**Given data:**

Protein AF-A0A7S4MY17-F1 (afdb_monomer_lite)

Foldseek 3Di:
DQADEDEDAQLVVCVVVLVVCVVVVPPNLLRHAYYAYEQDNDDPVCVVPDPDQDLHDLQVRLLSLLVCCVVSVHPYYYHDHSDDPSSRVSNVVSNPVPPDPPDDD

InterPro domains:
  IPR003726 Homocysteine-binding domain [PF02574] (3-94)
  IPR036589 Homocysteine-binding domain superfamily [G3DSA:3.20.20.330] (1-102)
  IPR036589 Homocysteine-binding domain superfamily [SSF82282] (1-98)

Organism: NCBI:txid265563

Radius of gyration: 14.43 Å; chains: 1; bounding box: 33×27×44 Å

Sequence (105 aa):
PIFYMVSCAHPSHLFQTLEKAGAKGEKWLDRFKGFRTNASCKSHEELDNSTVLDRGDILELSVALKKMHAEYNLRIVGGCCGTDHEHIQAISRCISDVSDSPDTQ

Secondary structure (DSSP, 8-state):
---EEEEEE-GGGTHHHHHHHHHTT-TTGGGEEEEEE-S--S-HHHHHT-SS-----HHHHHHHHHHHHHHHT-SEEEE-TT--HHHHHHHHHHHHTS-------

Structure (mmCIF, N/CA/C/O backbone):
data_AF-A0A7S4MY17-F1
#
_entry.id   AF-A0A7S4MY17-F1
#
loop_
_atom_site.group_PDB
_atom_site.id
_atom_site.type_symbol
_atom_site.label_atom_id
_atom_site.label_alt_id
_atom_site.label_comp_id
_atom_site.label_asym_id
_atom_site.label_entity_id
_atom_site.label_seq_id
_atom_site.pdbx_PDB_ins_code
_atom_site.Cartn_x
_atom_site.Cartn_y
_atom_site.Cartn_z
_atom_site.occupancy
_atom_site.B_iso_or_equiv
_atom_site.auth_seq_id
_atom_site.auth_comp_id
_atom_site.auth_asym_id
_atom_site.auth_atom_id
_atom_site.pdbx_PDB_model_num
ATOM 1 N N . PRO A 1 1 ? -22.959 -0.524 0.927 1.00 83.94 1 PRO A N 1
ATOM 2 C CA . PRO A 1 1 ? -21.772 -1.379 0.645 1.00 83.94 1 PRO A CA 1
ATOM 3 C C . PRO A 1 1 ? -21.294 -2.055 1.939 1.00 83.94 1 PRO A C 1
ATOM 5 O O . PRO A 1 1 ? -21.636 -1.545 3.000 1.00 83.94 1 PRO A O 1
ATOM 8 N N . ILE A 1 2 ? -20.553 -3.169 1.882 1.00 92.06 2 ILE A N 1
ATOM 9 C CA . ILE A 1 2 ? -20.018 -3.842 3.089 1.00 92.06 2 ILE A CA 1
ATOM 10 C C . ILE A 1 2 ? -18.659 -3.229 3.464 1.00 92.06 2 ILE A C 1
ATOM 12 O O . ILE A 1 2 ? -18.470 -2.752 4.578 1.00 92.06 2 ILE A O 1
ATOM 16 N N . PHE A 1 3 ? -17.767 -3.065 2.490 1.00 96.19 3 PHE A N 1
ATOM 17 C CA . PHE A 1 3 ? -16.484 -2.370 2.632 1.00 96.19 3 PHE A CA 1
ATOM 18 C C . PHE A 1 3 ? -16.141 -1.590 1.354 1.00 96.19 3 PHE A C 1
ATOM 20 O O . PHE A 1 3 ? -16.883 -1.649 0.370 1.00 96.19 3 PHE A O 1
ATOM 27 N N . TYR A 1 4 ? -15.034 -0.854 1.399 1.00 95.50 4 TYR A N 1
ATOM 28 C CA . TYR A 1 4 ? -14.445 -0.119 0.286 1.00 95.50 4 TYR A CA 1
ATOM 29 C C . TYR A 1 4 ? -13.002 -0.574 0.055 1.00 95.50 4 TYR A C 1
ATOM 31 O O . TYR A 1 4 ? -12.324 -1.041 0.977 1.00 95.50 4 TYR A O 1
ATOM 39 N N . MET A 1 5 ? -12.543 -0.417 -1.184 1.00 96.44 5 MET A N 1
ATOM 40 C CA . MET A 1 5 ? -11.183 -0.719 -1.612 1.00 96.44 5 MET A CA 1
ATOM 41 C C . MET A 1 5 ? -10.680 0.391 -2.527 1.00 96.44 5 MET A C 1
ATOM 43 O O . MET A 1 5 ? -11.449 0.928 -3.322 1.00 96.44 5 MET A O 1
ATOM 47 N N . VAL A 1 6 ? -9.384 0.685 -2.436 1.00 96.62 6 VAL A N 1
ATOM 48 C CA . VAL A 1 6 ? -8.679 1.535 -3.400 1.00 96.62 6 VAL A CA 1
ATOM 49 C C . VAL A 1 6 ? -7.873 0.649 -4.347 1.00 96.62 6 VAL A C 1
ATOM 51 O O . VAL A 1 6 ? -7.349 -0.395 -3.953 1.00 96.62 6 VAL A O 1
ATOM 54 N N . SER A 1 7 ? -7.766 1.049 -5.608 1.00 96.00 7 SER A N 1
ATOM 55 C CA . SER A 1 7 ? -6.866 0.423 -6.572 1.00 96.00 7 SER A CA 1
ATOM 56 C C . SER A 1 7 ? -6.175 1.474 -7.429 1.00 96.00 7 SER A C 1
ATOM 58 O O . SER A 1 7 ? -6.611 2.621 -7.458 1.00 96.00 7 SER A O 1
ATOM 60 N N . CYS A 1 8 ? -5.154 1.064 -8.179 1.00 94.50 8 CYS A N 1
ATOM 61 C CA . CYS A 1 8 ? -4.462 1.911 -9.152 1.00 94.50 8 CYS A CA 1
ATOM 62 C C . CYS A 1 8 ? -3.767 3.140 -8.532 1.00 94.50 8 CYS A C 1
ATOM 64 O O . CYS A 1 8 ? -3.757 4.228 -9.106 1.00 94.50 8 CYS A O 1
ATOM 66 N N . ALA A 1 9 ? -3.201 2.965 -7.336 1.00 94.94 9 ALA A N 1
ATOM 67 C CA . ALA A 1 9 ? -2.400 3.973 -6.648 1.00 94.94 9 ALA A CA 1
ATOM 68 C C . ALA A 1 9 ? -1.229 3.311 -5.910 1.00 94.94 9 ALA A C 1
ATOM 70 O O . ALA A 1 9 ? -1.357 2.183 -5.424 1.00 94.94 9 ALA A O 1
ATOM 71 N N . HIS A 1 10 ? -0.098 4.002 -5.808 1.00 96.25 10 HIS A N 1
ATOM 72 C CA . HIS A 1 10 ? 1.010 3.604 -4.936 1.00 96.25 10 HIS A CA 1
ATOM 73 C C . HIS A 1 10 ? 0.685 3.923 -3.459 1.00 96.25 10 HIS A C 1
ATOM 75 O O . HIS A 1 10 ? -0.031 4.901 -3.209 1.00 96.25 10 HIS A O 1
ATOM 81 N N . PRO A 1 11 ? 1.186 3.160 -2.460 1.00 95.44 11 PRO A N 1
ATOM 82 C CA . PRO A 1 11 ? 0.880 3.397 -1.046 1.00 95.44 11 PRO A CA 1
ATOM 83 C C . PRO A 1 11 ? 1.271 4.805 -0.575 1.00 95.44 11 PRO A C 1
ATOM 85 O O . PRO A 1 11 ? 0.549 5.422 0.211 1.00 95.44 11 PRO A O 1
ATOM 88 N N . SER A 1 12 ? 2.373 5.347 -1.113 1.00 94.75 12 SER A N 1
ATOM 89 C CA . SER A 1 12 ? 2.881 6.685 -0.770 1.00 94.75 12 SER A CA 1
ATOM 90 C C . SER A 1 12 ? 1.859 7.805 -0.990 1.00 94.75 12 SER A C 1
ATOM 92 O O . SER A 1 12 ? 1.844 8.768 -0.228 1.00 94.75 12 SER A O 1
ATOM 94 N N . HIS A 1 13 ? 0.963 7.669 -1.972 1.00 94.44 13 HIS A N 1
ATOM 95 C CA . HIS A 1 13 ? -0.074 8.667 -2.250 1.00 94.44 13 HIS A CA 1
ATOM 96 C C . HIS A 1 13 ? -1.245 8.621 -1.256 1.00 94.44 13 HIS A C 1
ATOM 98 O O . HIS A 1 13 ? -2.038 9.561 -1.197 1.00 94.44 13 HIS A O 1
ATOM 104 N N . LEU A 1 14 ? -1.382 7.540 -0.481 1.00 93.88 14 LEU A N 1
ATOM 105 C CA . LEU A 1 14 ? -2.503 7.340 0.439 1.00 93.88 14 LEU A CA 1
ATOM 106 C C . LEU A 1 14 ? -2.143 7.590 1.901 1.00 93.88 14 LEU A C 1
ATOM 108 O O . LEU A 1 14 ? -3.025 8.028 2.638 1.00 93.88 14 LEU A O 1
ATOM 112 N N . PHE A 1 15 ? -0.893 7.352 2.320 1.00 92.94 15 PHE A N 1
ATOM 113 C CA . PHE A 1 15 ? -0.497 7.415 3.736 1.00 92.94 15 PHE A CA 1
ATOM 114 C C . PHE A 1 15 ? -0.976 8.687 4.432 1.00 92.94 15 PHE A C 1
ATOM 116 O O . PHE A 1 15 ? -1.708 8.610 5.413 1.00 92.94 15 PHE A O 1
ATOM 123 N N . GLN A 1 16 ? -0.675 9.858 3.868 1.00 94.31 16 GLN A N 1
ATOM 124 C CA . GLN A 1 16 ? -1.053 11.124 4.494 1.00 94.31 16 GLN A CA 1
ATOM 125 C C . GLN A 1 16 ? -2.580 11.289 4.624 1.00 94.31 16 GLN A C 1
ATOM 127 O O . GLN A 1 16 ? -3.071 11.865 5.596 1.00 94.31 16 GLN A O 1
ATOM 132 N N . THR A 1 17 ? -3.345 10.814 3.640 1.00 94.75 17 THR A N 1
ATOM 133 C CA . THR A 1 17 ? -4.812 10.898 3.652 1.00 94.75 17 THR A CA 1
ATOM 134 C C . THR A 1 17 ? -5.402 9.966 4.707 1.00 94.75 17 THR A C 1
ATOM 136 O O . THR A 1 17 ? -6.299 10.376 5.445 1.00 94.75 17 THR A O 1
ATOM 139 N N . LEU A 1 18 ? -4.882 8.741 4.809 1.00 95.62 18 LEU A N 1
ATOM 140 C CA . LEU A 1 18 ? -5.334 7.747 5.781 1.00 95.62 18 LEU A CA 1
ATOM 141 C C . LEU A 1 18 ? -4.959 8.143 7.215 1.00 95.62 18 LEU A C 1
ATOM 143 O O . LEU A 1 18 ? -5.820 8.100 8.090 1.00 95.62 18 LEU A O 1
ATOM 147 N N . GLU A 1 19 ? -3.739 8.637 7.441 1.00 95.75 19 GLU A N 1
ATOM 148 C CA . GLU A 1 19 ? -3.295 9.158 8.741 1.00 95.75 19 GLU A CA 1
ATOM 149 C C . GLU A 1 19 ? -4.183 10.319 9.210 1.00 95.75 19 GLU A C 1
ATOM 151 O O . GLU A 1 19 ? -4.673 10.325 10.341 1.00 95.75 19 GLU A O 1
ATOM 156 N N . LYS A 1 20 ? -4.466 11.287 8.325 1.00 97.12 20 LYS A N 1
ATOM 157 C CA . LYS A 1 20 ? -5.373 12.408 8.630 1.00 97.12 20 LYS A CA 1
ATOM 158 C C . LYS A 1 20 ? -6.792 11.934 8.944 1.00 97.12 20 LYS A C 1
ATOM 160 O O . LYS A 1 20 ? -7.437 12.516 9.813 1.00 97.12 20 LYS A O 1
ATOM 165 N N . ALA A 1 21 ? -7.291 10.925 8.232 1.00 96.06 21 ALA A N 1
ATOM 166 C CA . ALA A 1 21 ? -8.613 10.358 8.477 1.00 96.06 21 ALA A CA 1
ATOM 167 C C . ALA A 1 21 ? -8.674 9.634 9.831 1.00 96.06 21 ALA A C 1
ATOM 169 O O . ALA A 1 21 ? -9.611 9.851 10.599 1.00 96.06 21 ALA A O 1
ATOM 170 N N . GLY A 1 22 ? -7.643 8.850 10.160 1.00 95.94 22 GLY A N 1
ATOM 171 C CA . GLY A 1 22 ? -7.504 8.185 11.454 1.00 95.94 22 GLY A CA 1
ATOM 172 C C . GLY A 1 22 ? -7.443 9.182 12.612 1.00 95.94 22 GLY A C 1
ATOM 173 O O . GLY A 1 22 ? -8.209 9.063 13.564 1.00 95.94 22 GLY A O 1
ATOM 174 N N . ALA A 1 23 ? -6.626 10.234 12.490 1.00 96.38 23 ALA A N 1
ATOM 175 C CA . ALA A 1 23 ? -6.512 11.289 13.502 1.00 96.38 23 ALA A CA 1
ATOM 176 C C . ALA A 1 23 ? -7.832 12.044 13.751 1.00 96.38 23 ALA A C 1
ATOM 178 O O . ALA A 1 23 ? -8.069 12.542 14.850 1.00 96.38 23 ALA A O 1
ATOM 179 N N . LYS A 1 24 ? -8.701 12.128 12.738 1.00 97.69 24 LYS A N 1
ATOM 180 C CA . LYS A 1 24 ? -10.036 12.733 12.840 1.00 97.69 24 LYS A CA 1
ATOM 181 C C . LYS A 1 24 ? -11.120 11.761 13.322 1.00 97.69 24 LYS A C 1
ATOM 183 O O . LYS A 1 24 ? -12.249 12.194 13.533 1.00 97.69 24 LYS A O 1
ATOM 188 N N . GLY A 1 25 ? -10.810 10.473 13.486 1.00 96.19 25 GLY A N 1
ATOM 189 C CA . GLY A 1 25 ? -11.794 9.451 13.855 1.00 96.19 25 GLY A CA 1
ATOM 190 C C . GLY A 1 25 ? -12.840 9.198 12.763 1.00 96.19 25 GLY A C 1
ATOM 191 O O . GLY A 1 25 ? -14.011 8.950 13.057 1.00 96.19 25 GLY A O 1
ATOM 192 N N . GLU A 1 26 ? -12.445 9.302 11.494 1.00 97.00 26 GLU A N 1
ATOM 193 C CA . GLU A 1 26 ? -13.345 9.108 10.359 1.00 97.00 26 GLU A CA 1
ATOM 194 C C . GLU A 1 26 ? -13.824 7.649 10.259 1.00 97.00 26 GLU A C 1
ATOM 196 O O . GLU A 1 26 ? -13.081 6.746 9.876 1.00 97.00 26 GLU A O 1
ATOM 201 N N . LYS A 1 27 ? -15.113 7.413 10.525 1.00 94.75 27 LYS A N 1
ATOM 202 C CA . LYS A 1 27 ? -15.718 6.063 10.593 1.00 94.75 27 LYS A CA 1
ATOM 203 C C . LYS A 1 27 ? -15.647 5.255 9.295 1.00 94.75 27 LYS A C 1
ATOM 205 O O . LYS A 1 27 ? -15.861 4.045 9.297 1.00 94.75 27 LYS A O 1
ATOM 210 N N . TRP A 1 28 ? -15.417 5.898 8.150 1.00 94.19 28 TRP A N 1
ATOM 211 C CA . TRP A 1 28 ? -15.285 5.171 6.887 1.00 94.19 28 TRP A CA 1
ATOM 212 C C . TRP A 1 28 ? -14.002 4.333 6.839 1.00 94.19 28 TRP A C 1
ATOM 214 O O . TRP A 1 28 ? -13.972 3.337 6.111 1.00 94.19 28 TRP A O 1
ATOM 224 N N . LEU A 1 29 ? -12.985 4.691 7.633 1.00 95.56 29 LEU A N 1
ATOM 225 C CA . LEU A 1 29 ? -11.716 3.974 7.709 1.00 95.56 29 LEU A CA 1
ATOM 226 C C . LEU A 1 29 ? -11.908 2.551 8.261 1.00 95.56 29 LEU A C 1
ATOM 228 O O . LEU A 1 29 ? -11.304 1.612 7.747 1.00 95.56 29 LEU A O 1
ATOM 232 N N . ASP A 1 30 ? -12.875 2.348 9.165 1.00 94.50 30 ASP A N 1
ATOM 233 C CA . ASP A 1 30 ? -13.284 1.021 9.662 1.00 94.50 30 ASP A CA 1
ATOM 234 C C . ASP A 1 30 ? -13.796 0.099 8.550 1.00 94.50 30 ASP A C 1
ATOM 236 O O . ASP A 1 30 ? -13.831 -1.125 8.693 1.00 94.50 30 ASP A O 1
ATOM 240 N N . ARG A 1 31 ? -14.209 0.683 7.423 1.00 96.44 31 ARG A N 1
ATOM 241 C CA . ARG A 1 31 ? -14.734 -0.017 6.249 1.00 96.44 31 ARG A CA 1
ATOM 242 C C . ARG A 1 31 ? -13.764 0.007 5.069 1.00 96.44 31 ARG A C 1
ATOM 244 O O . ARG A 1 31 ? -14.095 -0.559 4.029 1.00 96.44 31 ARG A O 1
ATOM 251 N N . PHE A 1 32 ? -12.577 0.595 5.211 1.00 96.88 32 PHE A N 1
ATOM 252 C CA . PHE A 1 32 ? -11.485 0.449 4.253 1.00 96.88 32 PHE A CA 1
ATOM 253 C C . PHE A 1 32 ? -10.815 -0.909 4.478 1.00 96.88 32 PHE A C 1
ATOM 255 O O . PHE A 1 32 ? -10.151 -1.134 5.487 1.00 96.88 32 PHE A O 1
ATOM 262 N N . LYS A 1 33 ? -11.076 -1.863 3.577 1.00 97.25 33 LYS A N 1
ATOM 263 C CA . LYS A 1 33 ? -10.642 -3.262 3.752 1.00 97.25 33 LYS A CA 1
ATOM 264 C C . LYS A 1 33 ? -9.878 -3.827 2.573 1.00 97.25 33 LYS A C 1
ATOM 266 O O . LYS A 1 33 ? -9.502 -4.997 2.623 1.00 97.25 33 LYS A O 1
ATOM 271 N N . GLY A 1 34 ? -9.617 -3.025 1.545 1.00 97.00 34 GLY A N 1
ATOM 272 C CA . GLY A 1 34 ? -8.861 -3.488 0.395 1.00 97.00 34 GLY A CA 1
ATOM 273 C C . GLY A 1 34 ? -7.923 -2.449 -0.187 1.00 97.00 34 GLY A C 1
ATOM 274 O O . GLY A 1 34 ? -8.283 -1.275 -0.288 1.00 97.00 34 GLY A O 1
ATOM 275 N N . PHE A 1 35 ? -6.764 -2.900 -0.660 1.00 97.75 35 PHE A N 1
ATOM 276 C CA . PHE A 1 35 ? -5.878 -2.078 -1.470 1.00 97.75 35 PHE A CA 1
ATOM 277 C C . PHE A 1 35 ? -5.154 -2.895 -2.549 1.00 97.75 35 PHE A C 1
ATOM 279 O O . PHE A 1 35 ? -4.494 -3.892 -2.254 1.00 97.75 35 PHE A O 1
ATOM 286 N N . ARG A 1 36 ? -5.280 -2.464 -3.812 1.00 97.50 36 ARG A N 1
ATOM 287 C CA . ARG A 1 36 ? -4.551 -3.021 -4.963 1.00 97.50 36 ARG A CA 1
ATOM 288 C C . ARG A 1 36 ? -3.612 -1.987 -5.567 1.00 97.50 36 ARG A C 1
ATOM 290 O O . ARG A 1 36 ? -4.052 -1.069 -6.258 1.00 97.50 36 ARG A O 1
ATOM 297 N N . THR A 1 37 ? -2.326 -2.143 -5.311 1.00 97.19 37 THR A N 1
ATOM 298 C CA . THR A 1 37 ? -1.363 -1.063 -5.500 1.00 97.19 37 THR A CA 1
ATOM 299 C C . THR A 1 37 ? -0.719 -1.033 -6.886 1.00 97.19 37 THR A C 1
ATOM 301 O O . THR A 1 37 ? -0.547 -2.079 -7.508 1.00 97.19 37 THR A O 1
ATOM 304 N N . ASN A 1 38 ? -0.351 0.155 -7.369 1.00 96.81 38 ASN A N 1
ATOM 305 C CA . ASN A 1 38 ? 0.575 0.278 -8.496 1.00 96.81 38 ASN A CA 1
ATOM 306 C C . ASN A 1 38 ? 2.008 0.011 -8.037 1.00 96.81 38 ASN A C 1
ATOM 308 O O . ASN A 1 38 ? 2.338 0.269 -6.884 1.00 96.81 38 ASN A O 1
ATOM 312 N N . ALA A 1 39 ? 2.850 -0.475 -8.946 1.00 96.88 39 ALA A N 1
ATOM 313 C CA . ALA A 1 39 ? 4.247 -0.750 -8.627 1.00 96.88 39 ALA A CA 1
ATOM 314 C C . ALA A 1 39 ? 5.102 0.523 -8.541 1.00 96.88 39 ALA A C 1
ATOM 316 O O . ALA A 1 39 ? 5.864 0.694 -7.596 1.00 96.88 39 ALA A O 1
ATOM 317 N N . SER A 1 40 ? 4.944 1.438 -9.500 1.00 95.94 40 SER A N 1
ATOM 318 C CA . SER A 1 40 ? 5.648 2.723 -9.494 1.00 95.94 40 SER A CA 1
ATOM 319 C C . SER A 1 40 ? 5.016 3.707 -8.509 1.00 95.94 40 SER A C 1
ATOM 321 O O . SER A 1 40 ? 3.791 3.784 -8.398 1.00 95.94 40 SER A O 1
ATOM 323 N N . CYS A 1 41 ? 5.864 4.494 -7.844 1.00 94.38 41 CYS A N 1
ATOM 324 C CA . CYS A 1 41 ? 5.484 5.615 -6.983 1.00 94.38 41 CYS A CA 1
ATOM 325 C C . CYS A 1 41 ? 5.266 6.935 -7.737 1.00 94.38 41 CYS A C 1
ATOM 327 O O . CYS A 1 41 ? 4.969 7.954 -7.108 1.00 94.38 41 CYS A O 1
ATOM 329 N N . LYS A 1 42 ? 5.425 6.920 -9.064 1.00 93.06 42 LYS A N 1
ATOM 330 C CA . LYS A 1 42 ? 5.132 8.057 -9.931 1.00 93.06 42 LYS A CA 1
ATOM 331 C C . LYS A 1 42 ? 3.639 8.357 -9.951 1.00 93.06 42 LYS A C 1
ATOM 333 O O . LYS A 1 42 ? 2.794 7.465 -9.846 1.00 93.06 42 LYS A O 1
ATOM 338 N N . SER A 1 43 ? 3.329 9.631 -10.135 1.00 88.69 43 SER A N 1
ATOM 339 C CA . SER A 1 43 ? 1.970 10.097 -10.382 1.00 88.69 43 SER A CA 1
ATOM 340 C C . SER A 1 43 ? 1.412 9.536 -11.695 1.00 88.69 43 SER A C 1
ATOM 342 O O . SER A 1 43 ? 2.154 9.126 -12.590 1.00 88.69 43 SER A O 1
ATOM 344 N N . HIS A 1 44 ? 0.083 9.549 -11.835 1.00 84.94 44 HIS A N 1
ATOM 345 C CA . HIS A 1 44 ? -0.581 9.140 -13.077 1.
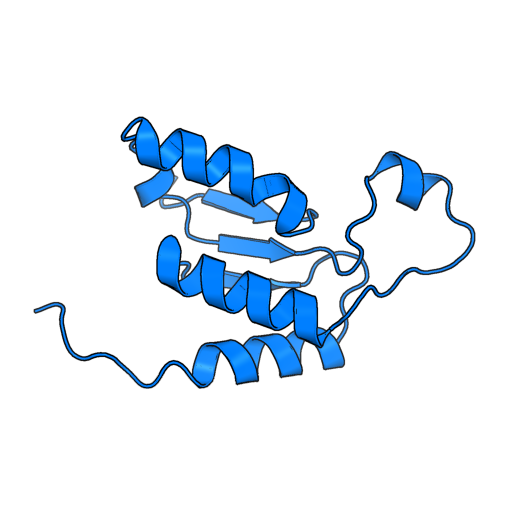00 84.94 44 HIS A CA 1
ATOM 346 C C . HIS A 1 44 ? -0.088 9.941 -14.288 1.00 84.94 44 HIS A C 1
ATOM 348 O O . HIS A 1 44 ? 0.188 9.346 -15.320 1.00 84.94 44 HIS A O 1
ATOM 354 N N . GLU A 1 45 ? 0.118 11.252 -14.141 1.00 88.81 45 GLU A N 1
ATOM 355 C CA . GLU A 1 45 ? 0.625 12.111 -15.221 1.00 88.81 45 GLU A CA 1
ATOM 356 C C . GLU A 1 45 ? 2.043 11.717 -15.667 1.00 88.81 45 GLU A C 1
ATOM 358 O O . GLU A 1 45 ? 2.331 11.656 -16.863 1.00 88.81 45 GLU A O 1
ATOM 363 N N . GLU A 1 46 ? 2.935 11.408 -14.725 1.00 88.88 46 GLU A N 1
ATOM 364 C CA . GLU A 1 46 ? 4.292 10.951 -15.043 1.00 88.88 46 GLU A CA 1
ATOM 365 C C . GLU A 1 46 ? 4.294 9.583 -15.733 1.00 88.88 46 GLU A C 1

**Instructions to follow:** From the listing, reproduce every line where the word "binding" is present.

**Final answer:**
  IPR003726 Homocysteine-binding domain [PF02574] (3-94)
  IPR036589 Homocysteine-binding domain superfamily [G3DSA:3.20.20.330] (1-102)
  IPR036589 Homocysteine-binding domain superfamily [SSF82282] (1-98)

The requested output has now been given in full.